WORK REQUIRED
Scan the records beneath this line for the line holding "Protein AF-A0AAU9XIG7-F1 (afdb_monomer_lite)" and the line holding "ATOM 5 O O . MET A 1 1 ? -7.970", then transcribe exactly those two and all lines between.

⁂

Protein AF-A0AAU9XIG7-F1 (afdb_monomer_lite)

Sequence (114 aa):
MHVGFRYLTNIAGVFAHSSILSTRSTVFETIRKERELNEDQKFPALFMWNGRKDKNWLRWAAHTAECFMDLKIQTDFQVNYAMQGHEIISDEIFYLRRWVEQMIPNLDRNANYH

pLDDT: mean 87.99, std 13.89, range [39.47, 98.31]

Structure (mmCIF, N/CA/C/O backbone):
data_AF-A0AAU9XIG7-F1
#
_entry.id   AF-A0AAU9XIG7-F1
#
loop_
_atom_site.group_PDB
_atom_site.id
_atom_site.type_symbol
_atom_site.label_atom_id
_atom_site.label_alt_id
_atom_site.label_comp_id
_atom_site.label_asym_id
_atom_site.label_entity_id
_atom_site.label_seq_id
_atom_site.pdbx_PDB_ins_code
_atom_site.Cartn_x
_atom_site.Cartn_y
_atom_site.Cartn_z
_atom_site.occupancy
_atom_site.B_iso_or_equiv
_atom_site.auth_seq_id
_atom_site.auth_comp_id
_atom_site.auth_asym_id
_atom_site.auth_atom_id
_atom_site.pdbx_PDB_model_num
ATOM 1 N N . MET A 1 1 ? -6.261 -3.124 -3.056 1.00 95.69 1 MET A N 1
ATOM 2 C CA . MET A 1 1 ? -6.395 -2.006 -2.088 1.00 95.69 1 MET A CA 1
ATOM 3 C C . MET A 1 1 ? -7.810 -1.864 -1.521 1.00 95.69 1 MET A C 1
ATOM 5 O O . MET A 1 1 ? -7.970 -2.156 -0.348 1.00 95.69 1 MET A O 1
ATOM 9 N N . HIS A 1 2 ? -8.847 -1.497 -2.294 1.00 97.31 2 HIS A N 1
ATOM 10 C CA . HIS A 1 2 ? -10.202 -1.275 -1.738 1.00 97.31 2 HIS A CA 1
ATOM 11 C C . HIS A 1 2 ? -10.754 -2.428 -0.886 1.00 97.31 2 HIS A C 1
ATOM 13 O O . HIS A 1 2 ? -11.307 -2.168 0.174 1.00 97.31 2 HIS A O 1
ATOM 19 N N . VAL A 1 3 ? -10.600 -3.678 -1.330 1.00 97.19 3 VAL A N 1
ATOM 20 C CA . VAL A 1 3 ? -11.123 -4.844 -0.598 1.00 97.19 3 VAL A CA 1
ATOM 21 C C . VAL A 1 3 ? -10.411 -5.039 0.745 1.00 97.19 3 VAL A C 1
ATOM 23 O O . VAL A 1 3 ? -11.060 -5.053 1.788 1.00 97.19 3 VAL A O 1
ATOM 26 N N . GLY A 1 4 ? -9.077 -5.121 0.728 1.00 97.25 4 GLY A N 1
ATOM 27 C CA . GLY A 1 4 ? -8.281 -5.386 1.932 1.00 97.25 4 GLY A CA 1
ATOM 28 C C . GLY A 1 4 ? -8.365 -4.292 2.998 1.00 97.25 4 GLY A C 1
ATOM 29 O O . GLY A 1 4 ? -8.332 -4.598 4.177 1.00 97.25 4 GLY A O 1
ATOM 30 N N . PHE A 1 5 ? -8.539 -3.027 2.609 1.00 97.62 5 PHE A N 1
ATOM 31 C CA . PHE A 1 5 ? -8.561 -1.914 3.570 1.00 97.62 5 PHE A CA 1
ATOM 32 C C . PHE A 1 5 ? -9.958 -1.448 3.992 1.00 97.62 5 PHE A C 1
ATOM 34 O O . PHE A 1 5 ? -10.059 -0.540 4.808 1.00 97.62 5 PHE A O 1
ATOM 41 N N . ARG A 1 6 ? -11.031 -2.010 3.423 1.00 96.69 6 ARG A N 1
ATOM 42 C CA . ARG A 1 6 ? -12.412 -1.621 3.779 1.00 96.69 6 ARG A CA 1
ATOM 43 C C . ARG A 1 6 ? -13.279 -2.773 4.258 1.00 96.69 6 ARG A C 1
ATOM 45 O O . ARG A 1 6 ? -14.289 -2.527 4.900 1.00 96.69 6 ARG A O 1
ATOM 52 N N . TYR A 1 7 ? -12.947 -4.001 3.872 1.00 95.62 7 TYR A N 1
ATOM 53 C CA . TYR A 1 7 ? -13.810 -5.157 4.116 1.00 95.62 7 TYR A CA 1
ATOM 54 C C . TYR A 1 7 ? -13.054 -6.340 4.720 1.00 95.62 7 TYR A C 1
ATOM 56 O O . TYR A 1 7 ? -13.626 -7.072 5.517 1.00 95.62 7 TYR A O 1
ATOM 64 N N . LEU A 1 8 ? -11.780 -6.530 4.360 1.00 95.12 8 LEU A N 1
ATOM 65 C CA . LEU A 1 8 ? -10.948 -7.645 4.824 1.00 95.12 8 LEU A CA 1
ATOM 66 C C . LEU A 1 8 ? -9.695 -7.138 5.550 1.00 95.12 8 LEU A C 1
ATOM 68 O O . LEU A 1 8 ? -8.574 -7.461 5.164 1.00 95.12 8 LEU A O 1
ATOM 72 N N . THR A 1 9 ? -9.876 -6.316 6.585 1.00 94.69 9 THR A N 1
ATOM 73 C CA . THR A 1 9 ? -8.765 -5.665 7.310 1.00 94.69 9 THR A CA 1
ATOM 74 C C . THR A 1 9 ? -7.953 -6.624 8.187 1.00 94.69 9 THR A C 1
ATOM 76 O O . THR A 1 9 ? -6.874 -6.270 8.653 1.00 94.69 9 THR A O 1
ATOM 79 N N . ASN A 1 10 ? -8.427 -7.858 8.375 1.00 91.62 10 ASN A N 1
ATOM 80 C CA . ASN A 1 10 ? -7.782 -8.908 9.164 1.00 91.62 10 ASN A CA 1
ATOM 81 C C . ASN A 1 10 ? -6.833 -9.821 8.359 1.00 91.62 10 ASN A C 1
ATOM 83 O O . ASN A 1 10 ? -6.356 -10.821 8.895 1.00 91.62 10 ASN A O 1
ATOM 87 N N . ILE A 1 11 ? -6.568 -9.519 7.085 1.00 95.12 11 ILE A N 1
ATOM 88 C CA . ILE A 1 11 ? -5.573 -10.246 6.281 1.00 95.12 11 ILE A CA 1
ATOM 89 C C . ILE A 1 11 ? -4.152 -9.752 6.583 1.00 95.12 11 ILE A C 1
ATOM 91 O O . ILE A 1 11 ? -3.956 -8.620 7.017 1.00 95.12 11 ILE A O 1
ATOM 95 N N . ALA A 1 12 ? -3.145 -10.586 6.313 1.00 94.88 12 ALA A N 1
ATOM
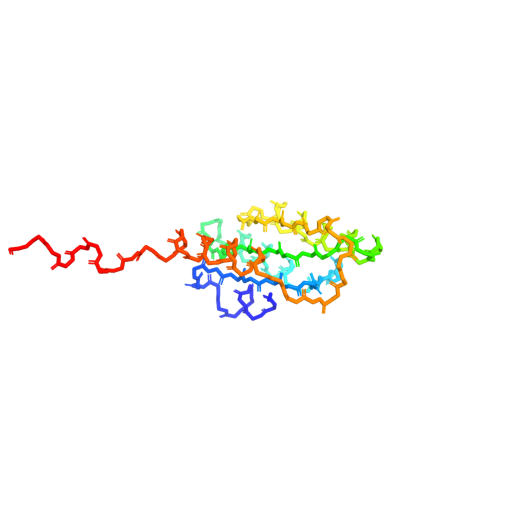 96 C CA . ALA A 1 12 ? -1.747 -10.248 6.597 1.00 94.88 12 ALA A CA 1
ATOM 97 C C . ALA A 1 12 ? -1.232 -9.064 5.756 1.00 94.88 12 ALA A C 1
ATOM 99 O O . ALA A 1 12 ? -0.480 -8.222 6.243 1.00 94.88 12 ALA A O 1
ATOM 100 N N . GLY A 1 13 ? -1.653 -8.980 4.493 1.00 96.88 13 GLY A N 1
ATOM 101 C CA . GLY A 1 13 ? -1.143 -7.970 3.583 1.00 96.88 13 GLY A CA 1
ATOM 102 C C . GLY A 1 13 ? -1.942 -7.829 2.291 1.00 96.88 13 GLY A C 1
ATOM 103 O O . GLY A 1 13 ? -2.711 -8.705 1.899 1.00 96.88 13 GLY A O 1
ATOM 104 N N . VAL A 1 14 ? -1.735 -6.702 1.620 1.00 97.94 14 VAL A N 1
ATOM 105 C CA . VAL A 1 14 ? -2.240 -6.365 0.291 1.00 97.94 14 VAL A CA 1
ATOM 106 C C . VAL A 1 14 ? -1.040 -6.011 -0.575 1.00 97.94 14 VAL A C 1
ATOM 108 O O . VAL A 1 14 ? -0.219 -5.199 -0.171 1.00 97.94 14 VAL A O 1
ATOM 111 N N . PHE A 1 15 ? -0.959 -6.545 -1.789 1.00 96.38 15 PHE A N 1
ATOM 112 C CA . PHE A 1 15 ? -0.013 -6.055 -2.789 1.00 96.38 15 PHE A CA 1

⁂

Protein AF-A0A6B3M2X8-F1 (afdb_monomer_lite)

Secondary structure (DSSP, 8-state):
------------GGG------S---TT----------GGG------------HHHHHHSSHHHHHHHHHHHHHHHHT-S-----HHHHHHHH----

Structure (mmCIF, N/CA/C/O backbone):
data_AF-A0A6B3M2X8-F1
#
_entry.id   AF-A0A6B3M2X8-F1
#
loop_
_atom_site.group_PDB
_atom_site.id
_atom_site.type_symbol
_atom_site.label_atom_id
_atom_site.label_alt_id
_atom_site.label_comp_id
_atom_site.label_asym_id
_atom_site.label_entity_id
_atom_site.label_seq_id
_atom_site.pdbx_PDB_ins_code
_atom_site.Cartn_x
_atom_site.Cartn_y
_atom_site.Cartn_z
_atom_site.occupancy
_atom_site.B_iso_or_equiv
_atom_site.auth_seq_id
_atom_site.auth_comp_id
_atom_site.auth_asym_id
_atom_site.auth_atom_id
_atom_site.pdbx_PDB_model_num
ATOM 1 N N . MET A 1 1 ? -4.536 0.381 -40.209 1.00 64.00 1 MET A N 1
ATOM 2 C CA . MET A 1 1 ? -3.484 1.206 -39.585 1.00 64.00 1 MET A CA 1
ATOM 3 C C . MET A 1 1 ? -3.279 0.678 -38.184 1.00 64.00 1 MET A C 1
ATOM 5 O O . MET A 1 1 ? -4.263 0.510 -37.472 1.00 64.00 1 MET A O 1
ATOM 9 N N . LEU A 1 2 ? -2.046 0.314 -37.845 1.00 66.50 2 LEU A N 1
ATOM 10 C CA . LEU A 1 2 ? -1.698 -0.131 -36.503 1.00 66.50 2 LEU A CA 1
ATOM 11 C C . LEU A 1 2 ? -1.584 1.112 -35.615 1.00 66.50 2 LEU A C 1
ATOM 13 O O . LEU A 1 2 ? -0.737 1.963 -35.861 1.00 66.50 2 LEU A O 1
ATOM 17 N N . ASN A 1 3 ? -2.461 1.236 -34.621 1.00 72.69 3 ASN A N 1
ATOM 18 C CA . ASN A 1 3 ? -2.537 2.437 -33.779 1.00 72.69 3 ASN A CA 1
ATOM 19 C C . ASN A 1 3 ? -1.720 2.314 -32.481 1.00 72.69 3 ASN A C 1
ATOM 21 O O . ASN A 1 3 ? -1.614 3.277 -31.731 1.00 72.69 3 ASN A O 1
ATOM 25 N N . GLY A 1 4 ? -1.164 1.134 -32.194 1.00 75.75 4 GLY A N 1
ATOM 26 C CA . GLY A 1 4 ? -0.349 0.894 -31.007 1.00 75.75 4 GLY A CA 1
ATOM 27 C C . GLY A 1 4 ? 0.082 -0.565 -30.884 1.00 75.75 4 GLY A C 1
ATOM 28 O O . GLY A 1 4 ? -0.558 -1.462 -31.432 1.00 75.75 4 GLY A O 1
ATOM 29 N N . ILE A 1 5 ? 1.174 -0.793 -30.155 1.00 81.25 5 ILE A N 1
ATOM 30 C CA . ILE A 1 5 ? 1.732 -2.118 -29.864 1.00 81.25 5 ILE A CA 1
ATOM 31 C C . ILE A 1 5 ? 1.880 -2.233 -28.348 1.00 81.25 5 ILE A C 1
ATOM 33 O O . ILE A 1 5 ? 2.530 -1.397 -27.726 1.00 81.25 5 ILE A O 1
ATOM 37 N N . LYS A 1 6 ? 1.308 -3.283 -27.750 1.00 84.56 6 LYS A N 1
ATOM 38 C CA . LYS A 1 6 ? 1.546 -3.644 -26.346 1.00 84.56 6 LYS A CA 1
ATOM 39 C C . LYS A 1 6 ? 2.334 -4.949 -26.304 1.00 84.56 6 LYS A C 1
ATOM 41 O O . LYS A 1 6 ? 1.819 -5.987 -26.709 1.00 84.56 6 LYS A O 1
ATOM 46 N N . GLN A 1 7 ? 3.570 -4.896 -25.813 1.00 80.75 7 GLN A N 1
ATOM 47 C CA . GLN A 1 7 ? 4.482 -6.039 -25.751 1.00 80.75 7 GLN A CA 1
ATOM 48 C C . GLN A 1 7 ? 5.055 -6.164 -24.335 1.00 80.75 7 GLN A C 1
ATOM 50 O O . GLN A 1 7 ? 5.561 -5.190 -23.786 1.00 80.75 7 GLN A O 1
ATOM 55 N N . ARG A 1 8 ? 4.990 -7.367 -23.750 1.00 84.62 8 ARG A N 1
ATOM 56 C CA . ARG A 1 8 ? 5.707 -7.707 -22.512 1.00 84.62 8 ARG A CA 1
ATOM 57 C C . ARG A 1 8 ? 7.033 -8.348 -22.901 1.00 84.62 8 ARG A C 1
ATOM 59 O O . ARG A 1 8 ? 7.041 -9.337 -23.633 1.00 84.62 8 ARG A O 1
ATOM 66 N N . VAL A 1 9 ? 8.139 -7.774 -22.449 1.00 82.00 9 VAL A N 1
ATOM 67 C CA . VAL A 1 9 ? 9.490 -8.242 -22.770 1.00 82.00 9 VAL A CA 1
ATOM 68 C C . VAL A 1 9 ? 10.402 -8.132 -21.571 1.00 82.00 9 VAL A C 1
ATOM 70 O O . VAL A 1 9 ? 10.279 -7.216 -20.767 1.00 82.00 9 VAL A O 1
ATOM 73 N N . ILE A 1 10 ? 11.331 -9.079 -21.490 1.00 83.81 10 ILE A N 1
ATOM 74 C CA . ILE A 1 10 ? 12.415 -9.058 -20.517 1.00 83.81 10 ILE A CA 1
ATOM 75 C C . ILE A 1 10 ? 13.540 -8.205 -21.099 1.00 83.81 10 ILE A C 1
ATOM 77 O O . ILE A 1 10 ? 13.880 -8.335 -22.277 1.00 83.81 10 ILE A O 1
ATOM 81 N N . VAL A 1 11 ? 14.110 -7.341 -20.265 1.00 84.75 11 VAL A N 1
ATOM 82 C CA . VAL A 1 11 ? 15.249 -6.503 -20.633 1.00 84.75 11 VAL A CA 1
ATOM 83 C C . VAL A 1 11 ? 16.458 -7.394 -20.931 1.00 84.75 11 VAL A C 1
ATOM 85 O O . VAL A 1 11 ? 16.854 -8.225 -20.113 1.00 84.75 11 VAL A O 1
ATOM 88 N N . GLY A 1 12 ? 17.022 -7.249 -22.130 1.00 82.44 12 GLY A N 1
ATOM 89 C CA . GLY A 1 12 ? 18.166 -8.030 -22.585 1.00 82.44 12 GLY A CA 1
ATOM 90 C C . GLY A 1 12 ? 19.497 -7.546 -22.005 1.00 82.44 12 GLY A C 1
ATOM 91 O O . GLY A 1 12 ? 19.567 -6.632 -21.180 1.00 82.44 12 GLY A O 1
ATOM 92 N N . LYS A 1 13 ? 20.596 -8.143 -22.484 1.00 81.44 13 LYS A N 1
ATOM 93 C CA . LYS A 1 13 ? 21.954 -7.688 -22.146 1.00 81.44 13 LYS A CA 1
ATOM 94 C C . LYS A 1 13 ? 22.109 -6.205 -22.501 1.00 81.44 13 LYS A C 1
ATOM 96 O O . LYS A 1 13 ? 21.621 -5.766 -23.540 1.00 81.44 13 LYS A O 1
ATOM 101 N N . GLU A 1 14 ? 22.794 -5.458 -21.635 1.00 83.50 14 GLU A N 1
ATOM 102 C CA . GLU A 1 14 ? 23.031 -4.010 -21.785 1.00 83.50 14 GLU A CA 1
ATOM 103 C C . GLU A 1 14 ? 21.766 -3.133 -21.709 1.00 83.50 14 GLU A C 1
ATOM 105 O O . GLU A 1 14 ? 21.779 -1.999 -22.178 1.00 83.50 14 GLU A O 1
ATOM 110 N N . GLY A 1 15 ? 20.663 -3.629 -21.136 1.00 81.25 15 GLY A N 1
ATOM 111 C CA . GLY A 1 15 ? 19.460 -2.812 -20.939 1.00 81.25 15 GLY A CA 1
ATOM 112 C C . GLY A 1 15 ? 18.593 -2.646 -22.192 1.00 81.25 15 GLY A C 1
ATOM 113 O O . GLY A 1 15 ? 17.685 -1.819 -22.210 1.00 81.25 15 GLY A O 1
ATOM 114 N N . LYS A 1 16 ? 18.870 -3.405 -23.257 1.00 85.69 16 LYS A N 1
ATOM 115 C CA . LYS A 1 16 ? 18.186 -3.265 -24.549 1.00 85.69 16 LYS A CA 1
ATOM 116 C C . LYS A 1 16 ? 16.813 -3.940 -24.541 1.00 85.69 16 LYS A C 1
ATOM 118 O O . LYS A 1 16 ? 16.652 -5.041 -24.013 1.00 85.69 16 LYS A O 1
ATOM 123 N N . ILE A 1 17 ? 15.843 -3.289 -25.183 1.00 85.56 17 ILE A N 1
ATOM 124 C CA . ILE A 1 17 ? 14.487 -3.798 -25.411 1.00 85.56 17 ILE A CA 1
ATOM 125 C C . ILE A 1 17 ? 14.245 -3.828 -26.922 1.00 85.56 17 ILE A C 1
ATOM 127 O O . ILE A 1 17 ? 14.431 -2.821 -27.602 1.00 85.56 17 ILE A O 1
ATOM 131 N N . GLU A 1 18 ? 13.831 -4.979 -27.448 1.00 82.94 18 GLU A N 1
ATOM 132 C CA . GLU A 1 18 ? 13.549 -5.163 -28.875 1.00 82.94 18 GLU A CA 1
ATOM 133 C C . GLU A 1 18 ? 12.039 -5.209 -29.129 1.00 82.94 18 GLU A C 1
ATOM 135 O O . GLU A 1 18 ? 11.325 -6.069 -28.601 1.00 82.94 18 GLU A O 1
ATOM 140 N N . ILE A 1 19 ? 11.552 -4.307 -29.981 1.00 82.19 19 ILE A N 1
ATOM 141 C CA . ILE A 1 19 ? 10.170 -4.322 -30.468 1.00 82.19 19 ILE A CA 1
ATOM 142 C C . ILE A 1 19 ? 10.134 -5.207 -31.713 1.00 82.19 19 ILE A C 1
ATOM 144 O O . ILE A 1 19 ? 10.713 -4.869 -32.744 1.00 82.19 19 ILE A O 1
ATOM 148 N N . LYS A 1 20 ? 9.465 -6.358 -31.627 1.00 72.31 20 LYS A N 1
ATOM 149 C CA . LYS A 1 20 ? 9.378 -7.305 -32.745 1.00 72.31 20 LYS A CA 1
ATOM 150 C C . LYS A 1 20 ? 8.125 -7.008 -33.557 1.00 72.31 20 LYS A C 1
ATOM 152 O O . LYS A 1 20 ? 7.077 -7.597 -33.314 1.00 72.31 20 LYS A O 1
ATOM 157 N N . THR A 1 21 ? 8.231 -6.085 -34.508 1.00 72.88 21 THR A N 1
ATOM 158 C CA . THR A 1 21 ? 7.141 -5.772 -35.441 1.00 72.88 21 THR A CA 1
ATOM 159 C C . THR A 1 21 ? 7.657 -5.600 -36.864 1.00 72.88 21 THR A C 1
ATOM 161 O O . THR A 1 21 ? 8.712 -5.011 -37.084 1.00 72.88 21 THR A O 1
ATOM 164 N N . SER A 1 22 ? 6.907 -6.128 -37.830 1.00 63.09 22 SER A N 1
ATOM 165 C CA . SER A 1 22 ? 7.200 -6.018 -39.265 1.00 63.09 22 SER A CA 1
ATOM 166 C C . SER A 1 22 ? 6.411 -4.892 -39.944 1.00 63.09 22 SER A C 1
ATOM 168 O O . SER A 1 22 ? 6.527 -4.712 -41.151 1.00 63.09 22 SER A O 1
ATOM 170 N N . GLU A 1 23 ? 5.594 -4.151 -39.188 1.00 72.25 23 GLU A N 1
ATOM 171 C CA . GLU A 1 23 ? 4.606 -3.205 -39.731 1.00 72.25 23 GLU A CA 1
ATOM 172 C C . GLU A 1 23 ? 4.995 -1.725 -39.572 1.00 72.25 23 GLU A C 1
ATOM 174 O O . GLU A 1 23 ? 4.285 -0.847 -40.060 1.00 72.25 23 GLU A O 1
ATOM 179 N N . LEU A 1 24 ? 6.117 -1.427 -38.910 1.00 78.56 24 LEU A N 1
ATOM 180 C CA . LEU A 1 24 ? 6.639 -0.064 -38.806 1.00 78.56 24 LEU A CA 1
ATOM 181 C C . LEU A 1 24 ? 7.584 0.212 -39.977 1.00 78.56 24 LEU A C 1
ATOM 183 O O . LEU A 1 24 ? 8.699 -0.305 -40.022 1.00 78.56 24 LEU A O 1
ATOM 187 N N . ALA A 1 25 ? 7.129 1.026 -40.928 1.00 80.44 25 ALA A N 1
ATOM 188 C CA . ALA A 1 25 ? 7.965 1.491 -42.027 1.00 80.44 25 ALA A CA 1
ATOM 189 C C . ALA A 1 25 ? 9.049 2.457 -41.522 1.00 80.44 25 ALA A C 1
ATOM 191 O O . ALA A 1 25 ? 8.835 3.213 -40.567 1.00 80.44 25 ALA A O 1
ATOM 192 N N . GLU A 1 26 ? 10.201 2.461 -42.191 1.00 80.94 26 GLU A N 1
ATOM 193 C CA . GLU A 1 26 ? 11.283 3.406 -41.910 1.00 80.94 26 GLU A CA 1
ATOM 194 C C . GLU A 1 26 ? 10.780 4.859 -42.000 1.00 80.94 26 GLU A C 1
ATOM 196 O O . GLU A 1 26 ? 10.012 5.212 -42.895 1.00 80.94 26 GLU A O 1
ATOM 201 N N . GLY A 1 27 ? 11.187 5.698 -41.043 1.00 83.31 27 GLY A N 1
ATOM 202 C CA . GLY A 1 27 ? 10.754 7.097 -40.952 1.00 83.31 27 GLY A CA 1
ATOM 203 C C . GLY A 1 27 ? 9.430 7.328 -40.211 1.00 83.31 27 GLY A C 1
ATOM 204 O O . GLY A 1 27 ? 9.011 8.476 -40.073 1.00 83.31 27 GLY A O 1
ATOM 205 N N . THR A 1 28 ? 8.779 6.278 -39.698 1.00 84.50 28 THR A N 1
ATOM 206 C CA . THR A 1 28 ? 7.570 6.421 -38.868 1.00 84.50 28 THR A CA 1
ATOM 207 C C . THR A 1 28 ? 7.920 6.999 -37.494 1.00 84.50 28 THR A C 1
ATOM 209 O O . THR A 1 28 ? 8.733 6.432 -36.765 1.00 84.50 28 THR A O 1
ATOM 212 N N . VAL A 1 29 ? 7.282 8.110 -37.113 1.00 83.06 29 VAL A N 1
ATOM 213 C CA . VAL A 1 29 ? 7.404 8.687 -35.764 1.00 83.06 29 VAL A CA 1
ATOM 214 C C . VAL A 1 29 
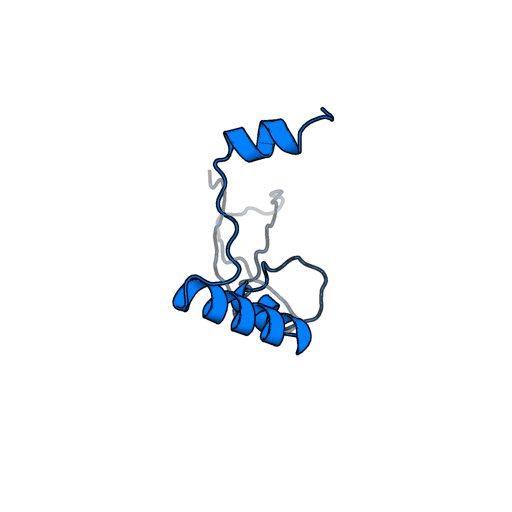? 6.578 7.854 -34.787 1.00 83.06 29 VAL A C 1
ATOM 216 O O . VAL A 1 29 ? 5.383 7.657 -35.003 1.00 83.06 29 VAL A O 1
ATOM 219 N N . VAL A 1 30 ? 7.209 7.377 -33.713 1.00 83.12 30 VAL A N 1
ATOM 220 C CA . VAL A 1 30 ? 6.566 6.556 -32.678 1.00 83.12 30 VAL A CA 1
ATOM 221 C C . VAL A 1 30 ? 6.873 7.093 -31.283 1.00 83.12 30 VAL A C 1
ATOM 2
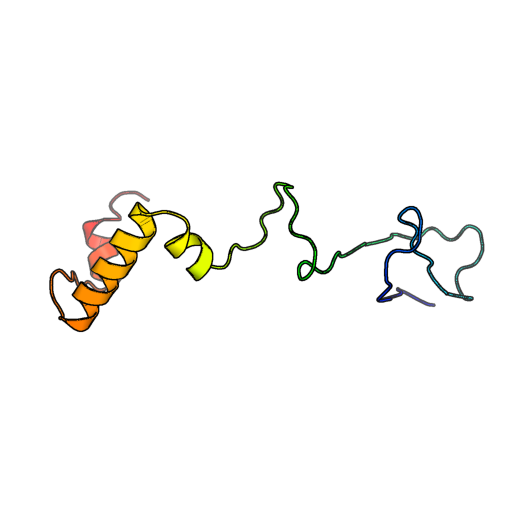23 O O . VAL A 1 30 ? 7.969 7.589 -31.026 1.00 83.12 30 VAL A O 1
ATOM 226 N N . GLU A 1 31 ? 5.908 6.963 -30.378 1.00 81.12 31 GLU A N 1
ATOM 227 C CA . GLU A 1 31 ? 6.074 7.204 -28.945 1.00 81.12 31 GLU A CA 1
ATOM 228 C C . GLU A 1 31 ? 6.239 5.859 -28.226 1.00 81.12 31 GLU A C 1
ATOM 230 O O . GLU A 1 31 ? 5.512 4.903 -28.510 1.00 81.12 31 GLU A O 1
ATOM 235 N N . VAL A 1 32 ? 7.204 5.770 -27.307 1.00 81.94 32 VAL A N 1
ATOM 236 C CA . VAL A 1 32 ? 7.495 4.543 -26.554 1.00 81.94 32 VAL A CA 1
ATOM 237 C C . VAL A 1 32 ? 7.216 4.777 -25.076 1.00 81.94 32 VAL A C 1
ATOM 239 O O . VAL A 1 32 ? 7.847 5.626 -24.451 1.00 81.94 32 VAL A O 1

⁂

RESULT OF THIS EXERCISE
Protein AF-A0AAU9XIG7-F1 (afdb_monomer_lite)

Sequence (114 aa):
MHVGFRYLTNIAGVFAHSSILSTRSTVFETIRKERELNEDQKFPALFMWNGRKDKNWLRWAAHTAECFMDLKIQTDFQVNYAMQGHEIISDEIFYLRRWVEQMIPNLDRNANYH

pLDDT: mean 87.99, std 13.89, range [39.47, 98.31]

Structure (mmCIF, N/CA/C/O backbone):
data_AF-A0AAU9XIG7-F1
#
_entry.id   AF-A0AAU9XIG7-F1
#
loop_
_atom_site.group_PDB
_atom_site.id
_atom_site.type_symbol
_atom_site.label_atom_id
_atom_site.label_alt_id
_atom_site.label_comp_id
_atom_site.label_asym_id
_atom_site.label_entity_id
_atom_site.label_seq_id
_atom_site.pdbx_PDB_ins_code
_atom_site.Cartn_x
_atom_site.Cartn_y
_atom_site.Cartn_z
_atom_site.occupancy
_atom_site.B_iso_or_equiv
_atom_site.auth_seq_id
_atom_site.auth_comp_id
_atom_site.auth_asym_id
_atom_site.auth_atom_id
_atom_site.pdbx_PDB_model_num
ATOM 1 N N . MET A 1 1 ? -6.261 -3.124 -3.056 1.00 95.69 1 MET A N 1
ATOM 2 C CA . MET A 1 1 ? -6.395 -2.006 -2.088 1.00 95.69 1 MET A CA 1
ATOM 3 C C . MET A 1 1 ? -7.810 -1.864 -1.521 1.00 95.69 1 MET A C 1
ATOM 5 O O . MET A 1 1 ? -7.970 -2.156 -0.348 1.00 95.69 1 MET A O 1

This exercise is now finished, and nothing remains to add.